Photo taken at RTF’s San Luis Obispo, Calif., satellite sanctuary by Meg Frederick.
Today, December 15, marks the 50thanniversary of the enactment of the Wild Free-Roaming Horses and Burros Act (Public Law 92-195). Two days later, on Dec. 17, President Nixon issued a signing statement in which he said that he took “special pleasure … in signing strong new legislation to protect these noble animals.”
In honor of the Act’s anniversary, we’ll be taking a three-day look on our website at the history of wild horses, the passage of the law and the challenges wild horses face now, and the solution that RTF supports in order to move how wild horses and burros are managed in a direction Americans can take pride in.
Propelled by a wave of public sentiment, the Wild Free-Roaming Horses and Burros Act was passed unanimously by Congress, which declared that “wild horses and burros are living symbols of the historic and pioneer spirit of the West; that they contribute to the diversity of life forms within the nation and enrich the lives of the American people; and that these horses and burros are fast disappearing from the American scene.”
At its most basic level, the Act has been a success: Wild horses and burros, of which there were an estimated 17,000 left when President Nixon signed the bill into law, remain on our public lands. The Bureau of Land Management estimated there were 86,189 on the BLM-managed public lands in March of this year.
But for all its good intentions, the new law did not set up a humane, forward-looking management plan for wild horses. Instead, it handed broad authority to set population targets and maintain them to the BLM and U.S. Forest Service.
Congress further complicated matters in 1976 when it mandated that our public lands be managed for multiple uses: not just wild horses, burros and other wildlife, but livestock grazing, energy extraction and public recreation.
In the years since its passage, the Act has also been amended – some would say gutted — to allow for the use of helicopters for rounding up and transporting horses, to define “excess animals”: those that must be removed to preserve a “thriving ecological balance” in multiple-use areas, to allow the sale without limitation of wild horses more than 10 years of age or that have been offered unsuccessfully for adoption three times.

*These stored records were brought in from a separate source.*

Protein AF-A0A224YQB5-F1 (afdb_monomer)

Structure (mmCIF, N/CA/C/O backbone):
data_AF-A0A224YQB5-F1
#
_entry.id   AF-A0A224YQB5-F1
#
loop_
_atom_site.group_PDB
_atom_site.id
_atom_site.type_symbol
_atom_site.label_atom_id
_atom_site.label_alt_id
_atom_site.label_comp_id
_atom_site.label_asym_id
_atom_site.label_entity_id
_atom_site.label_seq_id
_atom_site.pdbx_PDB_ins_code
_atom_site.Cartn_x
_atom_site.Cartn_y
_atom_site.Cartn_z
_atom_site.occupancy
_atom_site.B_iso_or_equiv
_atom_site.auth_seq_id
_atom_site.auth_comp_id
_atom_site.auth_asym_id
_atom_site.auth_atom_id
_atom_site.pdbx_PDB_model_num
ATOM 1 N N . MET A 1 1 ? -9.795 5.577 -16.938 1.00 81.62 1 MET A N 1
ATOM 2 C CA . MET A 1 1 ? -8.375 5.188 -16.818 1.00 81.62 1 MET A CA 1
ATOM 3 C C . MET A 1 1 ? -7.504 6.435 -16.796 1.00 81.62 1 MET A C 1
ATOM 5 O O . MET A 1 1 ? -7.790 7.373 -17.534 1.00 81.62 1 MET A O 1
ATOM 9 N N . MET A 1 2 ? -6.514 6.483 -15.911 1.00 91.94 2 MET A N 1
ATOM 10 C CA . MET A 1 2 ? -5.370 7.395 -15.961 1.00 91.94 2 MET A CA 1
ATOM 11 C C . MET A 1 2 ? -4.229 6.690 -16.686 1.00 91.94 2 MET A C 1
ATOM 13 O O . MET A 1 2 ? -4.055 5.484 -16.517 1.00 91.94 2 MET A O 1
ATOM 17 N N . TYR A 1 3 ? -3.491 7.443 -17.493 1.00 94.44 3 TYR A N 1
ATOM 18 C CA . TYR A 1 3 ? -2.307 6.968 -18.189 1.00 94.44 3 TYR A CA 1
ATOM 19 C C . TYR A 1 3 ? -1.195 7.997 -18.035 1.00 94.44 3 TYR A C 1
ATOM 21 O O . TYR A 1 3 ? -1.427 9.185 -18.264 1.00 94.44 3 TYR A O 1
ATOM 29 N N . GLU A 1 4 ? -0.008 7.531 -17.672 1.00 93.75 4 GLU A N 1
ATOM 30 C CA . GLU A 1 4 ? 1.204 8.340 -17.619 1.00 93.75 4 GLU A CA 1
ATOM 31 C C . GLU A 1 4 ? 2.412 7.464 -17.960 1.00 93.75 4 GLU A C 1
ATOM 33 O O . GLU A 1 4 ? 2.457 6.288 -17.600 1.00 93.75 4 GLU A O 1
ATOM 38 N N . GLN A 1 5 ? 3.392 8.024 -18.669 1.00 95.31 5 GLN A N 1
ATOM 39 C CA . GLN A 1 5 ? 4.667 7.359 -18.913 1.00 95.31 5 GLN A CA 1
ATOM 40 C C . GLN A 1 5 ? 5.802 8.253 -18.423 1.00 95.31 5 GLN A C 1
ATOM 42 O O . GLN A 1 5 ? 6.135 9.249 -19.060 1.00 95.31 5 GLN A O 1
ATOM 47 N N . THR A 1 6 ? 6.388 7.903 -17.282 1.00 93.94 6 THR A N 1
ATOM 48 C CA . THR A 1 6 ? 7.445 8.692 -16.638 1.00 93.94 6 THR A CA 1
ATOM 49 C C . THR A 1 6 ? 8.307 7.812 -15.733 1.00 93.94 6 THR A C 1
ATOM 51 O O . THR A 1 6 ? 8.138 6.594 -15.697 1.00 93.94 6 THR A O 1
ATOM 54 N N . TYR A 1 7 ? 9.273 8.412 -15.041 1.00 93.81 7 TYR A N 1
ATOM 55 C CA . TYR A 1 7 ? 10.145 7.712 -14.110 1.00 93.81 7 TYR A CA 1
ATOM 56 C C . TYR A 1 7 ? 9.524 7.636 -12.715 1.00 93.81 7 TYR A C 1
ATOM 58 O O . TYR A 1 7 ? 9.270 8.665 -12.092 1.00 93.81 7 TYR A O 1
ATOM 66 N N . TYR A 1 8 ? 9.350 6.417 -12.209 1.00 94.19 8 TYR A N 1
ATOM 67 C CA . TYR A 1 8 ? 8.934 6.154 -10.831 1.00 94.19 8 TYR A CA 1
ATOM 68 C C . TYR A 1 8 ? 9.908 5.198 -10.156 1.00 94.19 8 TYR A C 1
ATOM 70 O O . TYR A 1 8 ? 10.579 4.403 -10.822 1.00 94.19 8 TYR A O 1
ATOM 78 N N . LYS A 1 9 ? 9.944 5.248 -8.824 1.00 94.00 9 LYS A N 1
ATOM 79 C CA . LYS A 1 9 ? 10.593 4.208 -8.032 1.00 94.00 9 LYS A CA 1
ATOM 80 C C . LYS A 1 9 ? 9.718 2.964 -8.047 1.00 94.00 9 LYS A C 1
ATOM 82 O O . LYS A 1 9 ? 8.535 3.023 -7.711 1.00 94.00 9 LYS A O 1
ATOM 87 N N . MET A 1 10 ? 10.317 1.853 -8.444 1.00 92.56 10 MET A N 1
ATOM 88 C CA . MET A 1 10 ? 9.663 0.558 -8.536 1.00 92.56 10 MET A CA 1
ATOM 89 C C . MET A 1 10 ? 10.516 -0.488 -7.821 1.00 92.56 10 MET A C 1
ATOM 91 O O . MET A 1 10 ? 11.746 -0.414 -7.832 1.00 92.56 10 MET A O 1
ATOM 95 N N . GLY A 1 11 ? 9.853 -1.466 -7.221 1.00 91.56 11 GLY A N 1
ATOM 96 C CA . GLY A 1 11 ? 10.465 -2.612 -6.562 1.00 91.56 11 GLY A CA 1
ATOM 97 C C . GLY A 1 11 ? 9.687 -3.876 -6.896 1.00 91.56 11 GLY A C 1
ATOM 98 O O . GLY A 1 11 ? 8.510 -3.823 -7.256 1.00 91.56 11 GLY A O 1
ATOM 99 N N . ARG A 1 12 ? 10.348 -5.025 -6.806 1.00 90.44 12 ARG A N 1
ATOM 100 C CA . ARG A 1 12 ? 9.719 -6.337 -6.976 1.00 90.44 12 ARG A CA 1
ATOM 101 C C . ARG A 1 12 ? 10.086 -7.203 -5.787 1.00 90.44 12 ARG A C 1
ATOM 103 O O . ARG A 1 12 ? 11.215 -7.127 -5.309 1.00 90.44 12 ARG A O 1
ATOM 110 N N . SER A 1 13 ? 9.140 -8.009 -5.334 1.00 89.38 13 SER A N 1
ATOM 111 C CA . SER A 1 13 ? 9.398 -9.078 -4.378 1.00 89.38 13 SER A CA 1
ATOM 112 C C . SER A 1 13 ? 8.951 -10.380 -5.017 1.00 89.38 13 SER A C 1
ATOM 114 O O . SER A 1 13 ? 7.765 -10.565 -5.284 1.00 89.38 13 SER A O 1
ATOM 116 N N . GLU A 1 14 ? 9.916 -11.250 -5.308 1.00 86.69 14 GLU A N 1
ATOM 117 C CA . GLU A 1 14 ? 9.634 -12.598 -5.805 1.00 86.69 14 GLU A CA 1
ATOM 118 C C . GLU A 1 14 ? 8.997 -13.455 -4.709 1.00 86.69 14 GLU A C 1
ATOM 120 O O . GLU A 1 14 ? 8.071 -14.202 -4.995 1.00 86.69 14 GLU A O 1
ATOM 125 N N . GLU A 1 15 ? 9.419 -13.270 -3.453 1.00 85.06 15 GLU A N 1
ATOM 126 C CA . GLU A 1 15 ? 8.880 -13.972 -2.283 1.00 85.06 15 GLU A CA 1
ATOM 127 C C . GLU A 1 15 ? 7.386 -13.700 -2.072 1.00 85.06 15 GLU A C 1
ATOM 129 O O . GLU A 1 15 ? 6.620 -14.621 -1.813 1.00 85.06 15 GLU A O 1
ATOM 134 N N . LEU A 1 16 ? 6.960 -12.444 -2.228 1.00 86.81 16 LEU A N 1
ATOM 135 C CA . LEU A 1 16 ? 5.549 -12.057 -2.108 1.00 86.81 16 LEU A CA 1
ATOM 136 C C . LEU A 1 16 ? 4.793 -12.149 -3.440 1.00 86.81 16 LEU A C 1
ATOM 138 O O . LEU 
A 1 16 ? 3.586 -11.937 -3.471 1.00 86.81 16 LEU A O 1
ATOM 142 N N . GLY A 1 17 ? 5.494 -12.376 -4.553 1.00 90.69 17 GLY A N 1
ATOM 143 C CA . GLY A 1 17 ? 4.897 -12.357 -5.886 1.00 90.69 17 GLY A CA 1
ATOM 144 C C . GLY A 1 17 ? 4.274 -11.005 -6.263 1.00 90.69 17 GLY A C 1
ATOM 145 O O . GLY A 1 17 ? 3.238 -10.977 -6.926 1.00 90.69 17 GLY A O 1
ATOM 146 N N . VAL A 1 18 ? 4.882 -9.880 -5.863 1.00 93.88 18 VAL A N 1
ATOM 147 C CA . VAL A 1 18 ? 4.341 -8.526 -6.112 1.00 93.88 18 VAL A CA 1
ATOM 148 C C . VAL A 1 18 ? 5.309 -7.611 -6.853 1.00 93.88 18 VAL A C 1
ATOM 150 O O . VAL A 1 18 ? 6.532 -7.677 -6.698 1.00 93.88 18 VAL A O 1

Although we celebrate the spirit and intent of the Act, it is difficult to fully embrace this legislation:
- when wild horse habitat has been stripped by 15.5 million acres since the Act’s passage;
- when BLM and USFS continue to rely on often deadly helicopter roundups to manage numbers, tearing apart family bands and herds, instead of using the most minimally intrusive management necessary to protect the freedom of our wild horses and burros on their ranges. For more than two decades safe, proven and humane fertility control has been available to stabilize herd growth yet BLM has never even allocated 4% of its budget to this progressive and humane alternative to its aggressive capture-and-removal management paradigm;
- when this antiquated management policy has resulted in more than 58,000 wild horses and burros warehoused in off-ranging holding corrals and pastures;
- when incentive programs and sales keep our once wild and free horses and burros vulnerable to the slaughter pipeline;
- when government agencies routinely allocate the least amount of resources to wild horses and burros, which are outnumbered by livestock even in the areas set aside for them;
- and when a promise that was made to the horses and burros that helped build this nation has been broken.
And yet –
The Act is a touchstone for a growing number of people not just in the United States but around the world who are emotionally invested in this issue. The Act’s intent — ensuring wild herds remain on our public lands — has not been erased from law.

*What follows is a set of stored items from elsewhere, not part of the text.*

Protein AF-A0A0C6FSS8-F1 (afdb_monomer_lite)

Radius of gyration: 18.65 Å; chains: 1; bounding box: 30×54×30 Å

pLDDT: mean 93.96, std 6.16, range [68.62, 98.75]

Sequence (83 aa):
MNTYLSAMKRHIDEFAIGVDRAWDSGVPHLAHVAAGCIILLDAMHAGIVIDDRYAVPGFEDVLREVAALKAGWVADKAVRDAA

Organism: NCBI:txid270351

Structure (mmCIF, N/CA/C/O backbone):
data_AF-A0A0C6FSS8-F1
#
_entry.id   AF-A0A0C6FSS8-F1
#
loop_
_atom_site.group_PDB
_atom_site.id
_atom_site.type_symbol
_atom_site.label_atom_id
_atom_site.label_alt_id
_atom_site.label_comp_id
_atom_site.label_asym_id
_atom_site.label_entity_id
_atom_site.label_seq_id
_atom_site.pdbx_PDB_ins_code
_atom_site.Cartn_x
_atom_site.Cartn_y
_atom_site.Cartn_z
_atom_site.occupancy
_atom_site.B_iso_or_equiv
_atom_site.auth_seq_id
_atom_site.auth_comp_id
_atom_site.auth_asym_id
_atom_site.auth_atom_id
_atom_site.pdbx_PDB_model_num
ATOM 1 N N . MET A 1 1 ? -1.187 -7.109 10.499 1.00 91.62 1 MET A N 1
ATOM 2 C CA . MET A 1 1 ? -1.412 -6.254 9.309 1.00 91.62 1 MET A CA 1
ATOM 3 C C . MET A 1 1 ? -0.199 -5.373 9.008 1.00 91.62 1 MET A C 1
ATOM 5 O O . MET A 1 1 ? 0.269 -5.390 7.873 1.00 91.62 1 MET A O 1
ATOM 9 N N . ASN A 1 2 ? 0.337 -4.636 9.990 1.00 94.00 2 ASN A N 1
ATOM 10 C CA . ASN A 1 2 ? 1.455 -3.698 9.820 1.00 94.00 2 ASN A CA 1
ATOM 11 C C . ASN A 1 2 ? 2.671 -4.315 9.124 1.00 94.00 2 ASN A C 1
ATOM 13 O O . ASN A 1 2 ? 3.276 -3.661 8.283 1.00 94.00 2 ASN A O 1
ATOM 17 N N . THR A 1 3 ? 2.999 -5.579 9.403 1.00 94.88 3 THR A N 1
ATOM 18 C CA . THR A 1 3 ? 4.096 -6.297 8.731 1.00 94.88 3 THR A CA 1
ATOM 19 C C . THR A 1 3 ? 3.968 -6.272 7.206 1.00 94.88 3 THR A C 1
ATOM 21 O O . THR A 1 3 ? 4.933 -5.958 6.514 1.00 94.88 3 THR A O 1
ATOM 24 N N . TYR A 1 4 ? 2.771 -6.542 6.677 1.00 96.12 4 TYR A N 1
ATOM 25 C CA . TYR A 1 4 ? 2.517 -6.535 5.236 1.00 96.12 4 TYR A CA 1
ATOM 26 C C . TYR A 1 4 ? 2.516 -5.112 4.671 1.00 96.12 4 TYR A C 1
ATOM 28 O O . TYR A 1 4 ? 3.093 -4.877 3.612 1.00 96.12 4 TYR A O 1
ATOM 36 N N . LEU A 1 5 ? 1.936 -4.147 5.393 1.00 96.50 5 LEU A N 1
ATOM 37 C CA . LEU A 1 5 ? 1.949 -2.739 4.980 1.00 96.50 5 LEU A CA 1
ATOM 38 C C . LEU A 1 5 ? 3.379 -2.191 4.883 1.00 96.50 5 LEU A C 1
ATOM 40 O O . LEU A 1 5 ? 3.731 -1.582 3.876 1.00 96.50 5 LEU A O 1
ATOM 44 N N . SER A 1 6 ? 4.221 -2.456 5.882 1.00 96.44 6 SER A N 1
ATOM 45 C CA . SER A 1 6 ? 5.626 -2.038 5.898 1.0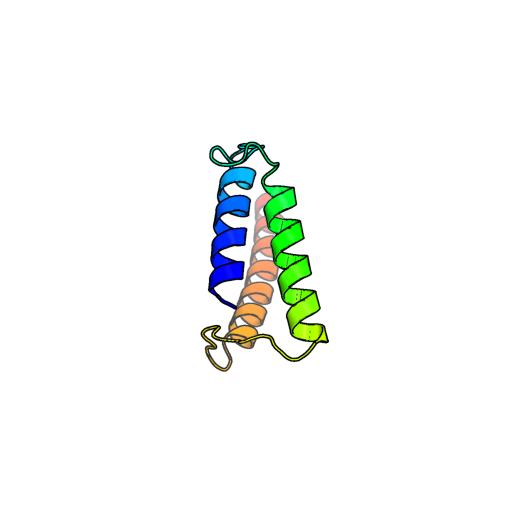0 96.44 6 SER A CA 1
ATOM 46 C C . SER A 1 6 ? 6.450 -2.720 4.802 1.00 96.44 6 SER A C 1
ATOM 48 O O . SER A 1 6 ? 7.277 -2.070 4.162 1.00 96.44 6 SER A O 1
ATOM 50 N N . ALA A 1 7 ? 6.207 -4.008 4.535 1.00 96.69 7 ALA A N 1
ATOM 51 C CA . ALA A 1 7 ? 6.871 -4.723 3.446 1.00 96.69 7 ALA A CA 1
ATOM 52 C C . ALA A 1 7 ? 6.524 -4.122 2.072 1.00 96.69 7 ALA A C 1
ATOM 54 O O . ALA A 1 7 ? 7.420 -3.869 1.268 1.00 96.69 7 ALA A O 1
ATOM 55 N N . MET A 1 8 ? 5.243 -3.827 1.823 1.00 98.38 8 MET A N 1
ATOM 56 C CA . MET A 1 8 ? 4.809 -3.171 0.585 1.00 98.38 8 MET A CA 1
ATOM 57 C C . MET A 1 8 ? 5.336 -1.738 0.477 1.00 98.38 8 MET A C 1
ATOM 59 O O . MET A 1 8 ? 5.810 -1.352 -0.586 1.00 98.38 8 MET A O 1
ATOM 63 N N . LYS A 1 9 ? 5.315 -0.966 1.574 1.00 98.19 9 LYS A N 1
ATOM 64 C CA . LYS A 1 9 ? 5.857 0.401 1.644 1.00 98.19 9 LYS A CA 1
ATOM 65 C C . LYS A 1 9 ? 7.309 0.451 1.162 1.00 98.19 9 LYS A C 1
ATOM 67 O O . LYS A 1 9 ? 7.621 1.291 0.329 1.00 98.19 9 LYS A O 1
ATOM 72 N N . ARG A 1 10 ? 8.164 -0.476 1.615 1.00 97.88 10 ARG A N 1
ATOM 73 C CA . ARG A 1 10 ? 9.565 -0.571 1.165 1.00 97.88 10 ARG A CA 1
ATOM 74 C C . ARG A 1 10 ? 9.669 -0.698 -0.357 1.00 97.88 10 ARG A C 1
ATOM 76 O O . ARG A 1 10 ? 10.441 0.021 -0.977 1.00 97.88 10 ARG A O 1
ATOM 83 N N . HIS A 1 11 ? 8.868 -1.576 -0.956 1.00 98.50 11 HIS A N 1
ATOM 84 C CA . HIS A 1 11 ? 8.886 -1.775 -2.404 1.00 98.50 11 HIS A CA 1
ATOM 85 C C . HIS A 1 11 ? 8.286 -0.601 -3.181 1.00 98.50 11 HIS A C 1
ATOM 87 O O . HIS A 1 11 ? 8.762 -0.297 -4.269 1.00 98.50 11 HIS A O 1
ATOM 93 N N . ILE A 1 12 ? 7.277 0.078 -2.629 1.00 98.75 12 ILE A N 1
ATOM 94 C CA . ILE A 1 12 ? 6.747 1.322 -3.203 1.00 98.75 12 ILE A CA 1
ATOM 95 C C . ILE A 1 12 ? 7.824 2.409 -3.192 1.00 98.75 12 ILE A C 1
ATOM 97 O O . ILE A 1 12 ? 7.989 3.098 -4.194 1.00 98.75 12 ILE A O 1
ATOM 101 N N . AS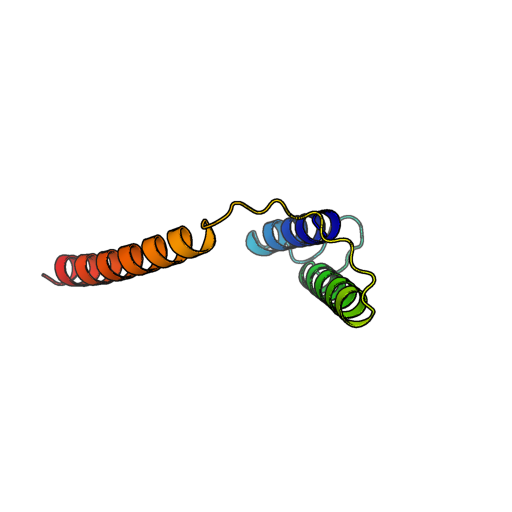P A 1 13 ? 8.563 2.546 -2.091 1.00 98.62 13 ASP A N 1
ATOM 102 C CA . ASP A 1 13 ? 9.600 3.568 -1.945 1.00 98.62 13 ASP A CA 1
ATOM 103 C C . ASP A 1 13 ? 10.763 3.339 -2.929 1.00 98.62 13 ASP A C 1
ATOM 105 O O . ASP A 1 13 ? 11.194 4.281 -3.590 1.00 98.62 13 ASP A O 1
ATOM 109 N N . GLU A 1 14 ? 11.226 2.093 -3.093 1.00 98.50 14 GLU A N 1
ATOM 110 C CA . GLU A 1 14 ? 12.258 1.724 -4.081 1.00 98.50 14 GLU A CA 1
ATOM 111 C C . GLU A 1 14 ? 11.768 1.924 -5.527 1.00 98.50 14 GLU A C 1
ATOM 113 O O . GLU A 1 14 ? 12.472 2.502 -6.359 1.00 98.50 14 GLU A O 1
ATOM 118 N N . PHE A 1 15 ? 10.528 1.527 -5.822 1.00 98.56 15 PHE A N 1
ATOM 119 C CA . PHE A 1 15 ? 9.924 1.741 -7.136 1.00 98.56 15 PHE A CA 1
ATOM 120 C C . PHE A 1 15 ? 9.791 3.229 -7.483 1.00 98.56 15 PHE A C 1
ATOM 122 O O . PHE A 1 15 ? 10.104 3.642 -8.598 1.00 98.56 15 PHE A O 1
ATOM 129 N N . ALA A 1 16 ? 9.374 4.057 -6.521 1.00 98.38 16 ALA A N 1
ATOM 130 C CA . ALA A 1 16 ? 9.170 5.490 -6.721 1.00 98.38 16 ALA A CA 1
ATOM 131 C C . ALA A 1 16 ? 10.454 6.245 -7.104 1.00 98.38 16 ALA A C 1
ATOM 133 O O . ALA A 1 16 ? 10.373 7.307 -7.720 1.00 98.38 16 ALA A O 1
ATOM 134 N N . 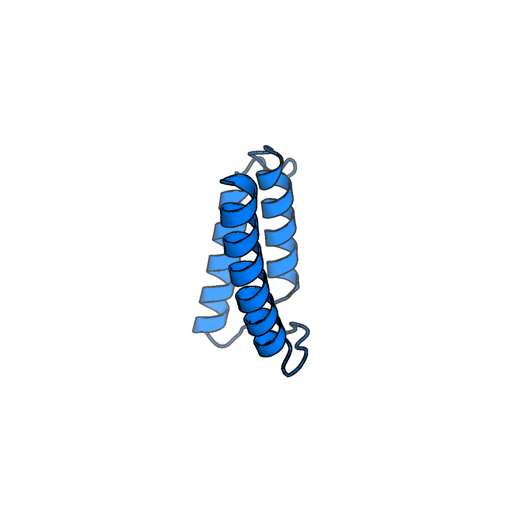ILE A 1 17 ? 11.629 5.702 -6.768 1.00 98.19 17 ILE A N 1
ATOM 135 C CA . ILE A 1 17 ? 12.934 6.272 -7.132 1.00 98.19 17 ILE A CA 1
ATOM 136 C C . ILE A 1 17 ? 13.552 5.625 -8.385 1.00 98.19 17 ILE A C 1
ATOM 138 O O . ILE A 1 17 ? 14.715 5.880 -8.693 1.00 98.19 17 ILE A O 1
ATOM 142 N N . GLY A 1 18 ? 12.789 4.808 -9.117 1.00 98.19 18 GLY A N 1
ATOM 143 C CA . GLY A 1 18 ? 13.213 4.205 -10.383 1.00 98.19 18 GLY A CA 1
ATOM 144 C C . GLY A 1 18 ? 13.959 2.876 -10.251 1.00 98.19 18 GLY A C 1
ATOM 145 O O . GLY A 1 18 ? 14.631 2.467 -11.195 1.00 98.19 18 GLY A O 1
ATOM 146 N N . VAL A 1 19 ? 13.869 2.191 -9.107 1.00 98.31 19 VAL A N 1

Wild horses and burros, these “living symbols of the historic and pioneer spirit of the West” that “enrich the lives of the American people,” still live on remote, fragile rangelands and in our hearts.
That you are reading this message, that you keep sending letters to Washington, D.C., and that you help us provide sanctuary for hundreds of wild horses and burros displaced by government roundups — all of that is proof positive that you, like us, believe that the protection and preservation of wild horses remain worth the fight.